EXERCISE
When you reach the line in the data below that contains "ATOM 19 C C", please start repeating lines exactly, and stop after the line that contains "ATOM 24 C C", repeating nothing else.

'''

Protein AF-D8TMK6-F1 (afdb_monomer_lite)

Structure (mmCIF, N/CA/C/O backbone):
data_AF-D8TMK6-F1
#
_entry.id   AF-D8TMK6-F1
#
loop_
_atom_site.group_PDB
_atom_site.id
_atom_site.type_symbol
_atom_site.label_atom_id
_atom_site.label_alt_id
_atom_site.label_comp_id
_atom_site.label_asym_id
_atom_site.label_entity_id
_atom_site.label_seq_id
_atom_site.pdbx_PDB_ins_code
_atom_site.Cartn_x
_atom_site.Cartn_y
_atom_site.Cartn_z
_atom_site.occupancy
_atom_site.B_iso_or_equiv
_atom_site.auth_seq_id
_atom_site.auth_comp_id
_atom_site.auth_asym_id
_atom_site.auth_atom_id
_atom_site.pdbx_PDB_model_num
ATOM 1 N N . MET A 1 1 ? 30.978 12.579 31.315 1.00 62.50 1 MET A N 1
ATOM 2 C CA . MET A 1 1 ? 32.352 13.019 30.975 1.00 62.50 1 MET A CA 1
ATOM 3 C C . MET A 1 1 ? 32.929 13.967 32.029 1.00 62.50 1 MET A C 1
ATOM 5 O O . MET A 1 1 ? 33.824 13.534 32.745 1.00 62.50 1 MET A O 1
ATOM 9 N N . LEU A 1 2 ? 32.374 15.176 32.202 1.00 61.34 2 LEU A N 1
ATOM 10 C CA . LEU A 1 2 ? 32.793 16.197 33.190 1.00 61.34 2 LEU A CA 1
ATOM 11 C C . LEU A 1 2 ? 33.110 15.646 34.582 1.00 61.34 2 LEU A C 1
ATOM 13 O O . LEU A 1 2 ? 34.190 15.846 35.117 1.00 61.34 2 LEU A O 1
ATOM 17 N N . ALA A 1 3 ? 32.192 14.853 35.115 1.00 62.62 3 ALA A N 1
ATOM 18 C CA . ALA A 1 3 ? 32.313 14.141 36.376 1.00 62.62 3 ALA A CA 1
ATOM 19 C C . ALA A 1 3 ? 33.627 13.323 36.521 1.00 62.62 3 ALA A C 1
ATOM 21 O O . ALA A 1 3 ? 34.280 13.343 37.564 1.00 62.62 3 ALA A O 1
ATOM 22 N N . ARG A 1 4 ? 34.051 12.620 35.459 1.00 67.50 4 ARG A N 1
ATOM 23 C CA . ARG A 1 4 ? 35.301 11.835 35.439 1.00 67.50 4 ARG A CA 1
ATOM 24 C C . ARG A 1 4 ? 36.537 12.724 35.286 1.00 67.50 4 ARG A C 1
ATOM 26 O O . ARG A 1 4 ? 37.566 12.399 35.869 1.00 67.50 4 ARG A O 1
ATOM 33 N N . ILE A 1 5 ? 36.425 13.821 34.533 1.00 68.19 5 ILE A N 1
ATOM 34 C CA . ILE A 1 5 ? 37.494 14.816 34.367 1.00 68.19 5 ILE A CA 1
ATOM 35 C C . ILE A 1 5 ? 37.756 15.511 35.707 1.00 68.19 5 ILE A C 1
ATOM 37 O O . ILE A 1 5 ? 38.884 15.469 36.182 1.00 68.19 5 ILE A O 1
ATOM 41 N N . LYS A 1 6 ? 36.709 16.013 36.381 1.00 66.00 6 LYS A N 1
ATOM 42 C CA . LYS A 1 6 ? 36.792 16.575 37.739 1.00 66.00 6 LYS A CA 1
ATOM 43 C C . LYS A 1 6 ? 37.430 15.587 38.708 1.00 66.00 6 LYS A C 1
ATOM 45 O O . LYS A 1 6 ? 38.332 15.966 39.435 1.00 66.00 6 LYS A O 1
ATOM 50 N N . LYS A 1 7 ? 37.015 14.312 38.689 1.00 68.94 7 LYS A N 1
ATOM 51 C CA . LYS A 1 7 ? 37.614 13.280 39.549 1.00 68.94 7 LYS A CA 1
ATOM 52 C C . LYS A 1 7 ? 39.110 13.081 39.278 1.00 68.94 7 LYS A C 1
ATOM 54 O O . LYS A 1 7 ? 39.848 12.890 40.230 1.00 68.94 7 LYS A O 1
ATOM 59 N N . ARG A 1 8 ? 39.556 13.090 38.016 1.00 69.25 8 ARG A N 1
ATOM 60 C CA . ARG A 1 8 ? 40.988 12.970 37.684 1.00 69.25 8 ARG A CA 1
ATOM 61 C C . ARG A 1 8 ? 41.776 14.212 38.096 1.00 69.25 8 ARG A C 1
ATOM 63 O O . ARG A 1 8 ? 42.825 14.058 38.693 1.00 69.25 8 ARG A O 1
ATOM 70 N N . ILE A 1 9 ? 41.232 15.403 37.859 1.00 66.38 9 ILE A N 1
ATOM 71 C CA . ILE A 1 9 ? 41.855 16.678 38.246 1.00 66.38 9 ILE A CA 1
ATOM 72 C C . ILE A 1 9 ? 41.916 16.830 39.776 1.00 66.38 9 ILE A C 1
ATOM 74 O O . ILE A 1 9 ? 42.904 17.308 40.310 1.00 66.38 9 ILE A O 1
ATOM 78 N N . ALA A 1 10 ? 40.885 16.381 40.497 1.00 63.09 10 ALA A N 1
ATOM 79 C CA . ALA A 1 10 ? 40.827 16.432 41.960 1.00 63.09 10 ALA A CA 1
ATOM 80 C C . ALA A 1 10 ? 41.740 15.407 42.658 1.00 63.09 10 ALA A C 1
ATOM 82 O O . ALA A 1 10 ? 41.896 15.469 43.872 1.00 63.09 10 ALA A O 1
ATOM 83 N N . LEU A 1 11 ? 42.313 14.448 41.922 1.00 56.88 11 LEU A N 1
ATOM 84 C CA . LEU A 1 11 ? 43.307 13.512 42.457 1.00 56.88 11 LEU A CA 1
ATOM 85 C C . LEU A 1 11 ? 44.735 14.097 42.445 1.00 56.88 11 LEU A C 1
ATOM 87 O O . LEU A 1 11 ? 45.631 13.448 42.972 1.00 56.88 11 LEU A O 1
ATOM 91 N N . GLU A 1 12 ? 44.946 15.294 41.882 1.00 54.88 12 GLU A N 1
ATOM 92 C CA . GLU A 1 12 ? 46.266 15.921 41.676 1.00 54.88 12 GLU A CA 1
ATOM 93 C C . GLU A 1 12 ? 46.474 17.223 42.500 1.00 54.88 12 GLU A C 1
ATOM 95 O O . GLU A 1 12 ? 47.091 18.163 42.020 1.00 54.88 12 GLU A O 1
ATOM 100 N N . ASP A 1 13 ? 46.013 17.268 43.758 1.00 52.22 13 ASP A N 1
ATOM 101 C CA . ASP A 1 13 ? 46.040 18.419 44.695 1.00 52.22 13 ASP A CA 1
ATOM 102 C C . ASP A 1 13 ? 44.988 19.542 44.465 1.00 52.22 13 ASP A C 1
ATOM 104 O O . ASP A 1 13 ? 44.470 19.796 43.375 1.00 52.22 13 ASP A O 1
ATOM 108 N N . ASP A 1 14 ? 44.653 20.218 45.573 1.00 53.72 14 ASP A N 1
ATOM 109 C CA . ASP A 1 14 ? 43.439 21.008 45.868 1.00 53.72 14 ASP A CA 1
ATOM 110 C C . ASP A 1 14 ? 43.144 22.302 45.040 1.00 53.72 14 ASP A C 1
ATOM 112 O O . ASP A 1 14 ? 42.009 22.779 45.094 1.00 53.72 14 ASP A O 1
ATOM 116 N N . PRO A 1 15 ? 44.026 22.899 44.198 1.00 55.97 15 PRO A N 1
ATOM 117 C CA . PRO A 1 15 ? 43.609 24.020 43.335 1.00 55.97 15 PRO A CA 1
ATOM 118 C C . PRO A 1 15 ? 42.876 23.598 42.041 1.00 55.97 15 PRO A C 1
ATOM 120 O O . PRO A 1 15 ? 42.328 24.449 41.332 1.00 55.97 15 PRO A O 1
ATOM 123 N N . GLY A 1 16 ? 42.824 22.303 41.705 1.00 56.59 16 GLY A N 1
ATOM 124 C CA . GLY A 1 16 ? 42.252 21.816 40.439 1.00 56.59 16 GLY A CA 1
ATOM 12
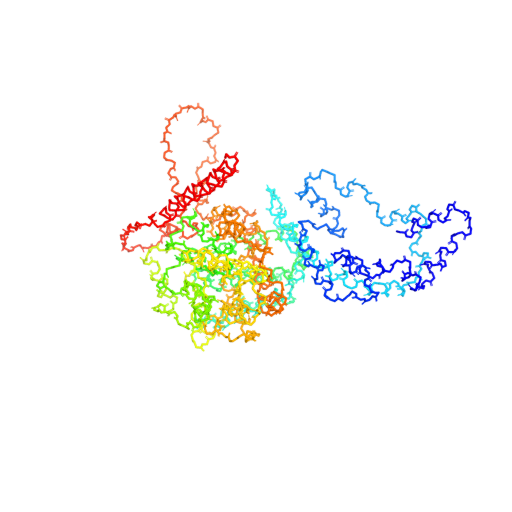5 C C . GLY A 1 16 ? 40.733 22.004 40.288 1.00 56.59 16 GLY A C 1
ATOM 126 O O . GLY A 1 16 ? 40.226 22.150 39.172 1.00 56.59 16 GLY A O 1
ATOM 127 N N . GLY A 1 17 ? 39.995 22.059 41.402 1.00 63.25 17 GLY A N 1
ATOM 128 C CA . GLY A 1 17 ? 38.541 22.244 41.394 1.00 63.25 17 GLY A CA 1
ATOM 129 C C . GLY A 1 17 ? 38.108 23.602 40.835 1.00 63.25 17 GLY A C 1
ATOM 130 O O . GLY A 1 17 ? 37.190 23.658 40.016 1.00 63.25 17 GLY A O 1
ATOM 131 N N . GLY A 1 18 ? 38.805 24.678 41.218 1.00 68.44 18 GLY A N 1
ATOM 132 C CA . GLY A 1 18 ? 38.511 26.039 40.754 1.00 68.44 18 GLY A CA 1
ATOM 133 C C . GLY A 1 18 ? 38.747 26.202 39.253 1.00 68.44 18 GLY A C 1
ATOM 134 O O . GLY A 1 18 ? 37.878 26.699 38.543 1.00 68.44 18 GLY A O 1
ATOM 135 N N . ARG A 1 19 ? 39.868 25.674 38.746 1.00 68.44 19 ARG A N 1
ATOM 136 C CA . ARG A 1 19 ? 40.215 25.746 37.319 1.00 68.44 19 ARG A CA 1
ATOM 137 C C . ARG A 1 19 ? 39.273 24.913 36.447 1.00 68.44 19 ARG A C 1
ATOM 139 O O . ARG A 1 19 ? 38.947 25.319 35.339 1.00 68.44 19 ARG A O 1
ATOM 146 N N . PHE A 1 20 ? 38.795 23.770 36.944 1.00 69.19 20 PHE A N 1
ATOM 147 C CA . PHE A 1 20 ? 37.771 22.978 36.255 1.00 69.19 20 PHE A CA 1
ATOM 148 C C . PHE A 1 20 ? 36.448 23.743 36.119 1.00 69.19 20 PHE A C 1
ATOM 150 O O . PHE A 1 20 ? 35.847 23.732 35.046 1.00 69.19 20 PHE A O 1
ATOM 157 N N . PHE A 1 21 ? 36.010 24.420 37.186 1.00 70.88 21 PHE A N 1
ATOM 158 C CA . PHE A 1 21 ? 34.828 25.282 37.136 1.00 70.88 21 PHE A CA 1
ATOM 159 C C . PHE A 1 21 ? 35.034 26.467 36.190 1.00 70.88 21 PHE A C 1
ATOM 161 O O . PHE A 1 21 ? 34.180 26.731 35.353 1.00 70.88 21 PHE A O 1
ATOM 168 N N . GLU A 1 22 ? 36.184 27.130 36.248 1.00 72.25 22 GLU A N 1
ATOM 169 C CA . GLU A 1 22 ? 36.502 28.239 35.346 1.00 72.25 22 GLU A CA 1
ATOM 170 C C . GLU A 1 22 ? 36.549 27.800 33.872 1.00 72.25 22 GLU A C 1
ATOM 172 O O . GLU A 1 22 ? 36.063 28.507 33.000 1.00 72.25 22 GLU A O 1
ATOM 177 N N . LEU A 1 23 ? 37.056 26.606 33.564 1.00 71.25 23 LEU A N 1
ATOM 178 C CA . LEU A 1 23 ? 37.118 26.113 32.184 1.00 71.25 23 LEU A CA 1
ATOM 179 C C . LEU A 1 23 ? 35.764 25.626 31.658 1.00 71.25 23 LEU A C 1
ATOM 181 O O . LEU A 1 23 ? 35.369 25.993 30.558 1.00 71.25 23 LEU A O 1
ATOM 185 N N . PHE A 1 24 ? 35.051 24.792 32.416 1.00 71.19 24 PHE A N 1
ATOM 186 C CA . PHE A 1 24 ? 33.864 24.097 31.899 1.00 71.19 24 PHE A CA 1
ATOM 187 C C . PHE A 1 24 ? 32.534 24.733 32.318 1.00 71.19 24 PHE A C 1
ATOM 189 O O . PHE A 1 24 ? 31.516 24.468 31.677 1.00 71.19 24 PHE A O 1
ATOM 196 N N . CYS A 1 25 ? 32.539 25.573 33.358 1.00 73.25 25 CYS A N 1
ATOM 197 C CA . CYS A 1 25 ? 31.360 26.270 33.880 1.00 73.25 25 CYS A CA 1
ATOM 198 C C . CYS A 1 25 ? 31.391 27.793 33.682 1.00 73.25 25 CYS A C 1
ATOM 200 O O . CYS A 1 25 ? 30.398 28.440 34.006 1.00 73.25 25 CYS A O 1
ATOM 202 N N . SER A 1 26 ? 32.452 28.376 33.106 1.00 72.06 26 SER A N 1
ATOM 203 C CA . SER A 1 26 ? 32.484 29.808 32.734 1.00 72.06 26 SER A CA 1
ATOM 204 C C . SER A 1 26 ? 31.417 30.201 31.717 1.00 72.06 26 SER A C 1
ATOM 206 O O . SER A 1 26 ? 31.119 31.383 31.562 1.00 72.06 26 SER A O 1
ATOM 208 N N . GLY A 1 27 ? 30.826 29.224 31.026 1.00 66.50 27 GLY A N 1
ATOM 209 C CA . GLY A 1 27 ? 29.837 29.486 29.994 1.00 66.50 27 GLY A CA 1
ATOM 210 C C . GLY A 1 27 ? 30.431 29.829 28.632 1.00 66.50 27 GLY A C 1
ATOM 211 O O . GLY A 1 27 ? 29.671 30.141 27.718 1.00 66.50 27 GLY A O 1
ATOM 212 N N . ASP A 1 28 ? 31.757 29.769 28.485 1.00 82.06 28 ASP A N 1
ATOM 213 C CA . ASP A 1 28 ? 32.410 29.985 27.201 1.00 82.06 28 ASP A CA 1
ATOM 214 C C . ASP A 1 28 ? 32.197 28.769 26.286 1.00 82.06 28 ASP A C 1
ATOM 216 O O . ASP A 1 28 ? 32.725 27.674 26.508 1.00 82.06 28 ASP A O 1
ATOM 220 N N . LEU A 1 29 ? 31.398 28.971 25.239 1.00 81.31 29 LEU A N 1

'''

RESPONSE
ATOM 19 C C . ALA A 1 3 ? 33.627 13.323 36.521 1.00 62.62 3 ALA A C 1
ATOM 21 O O . ALA A 1 3 ? 34.280 13.343 37.564 1.00 62.62 3 ALA A O 1
ATOM 22 N N . ARG A 1 4 ? 34.051 12.620 35.459 1.00 67.50 4 ARG A N 1
ATOM 23 C CA . ARG A 1 4 ? 35.301 11.835 35.439 1.00 67.50 4 ARG A CA 1
ATOM 24 C C . ARG A 1 4 ? 36.537 12.724 35.286 1.00 67.50 4 ARG A C 1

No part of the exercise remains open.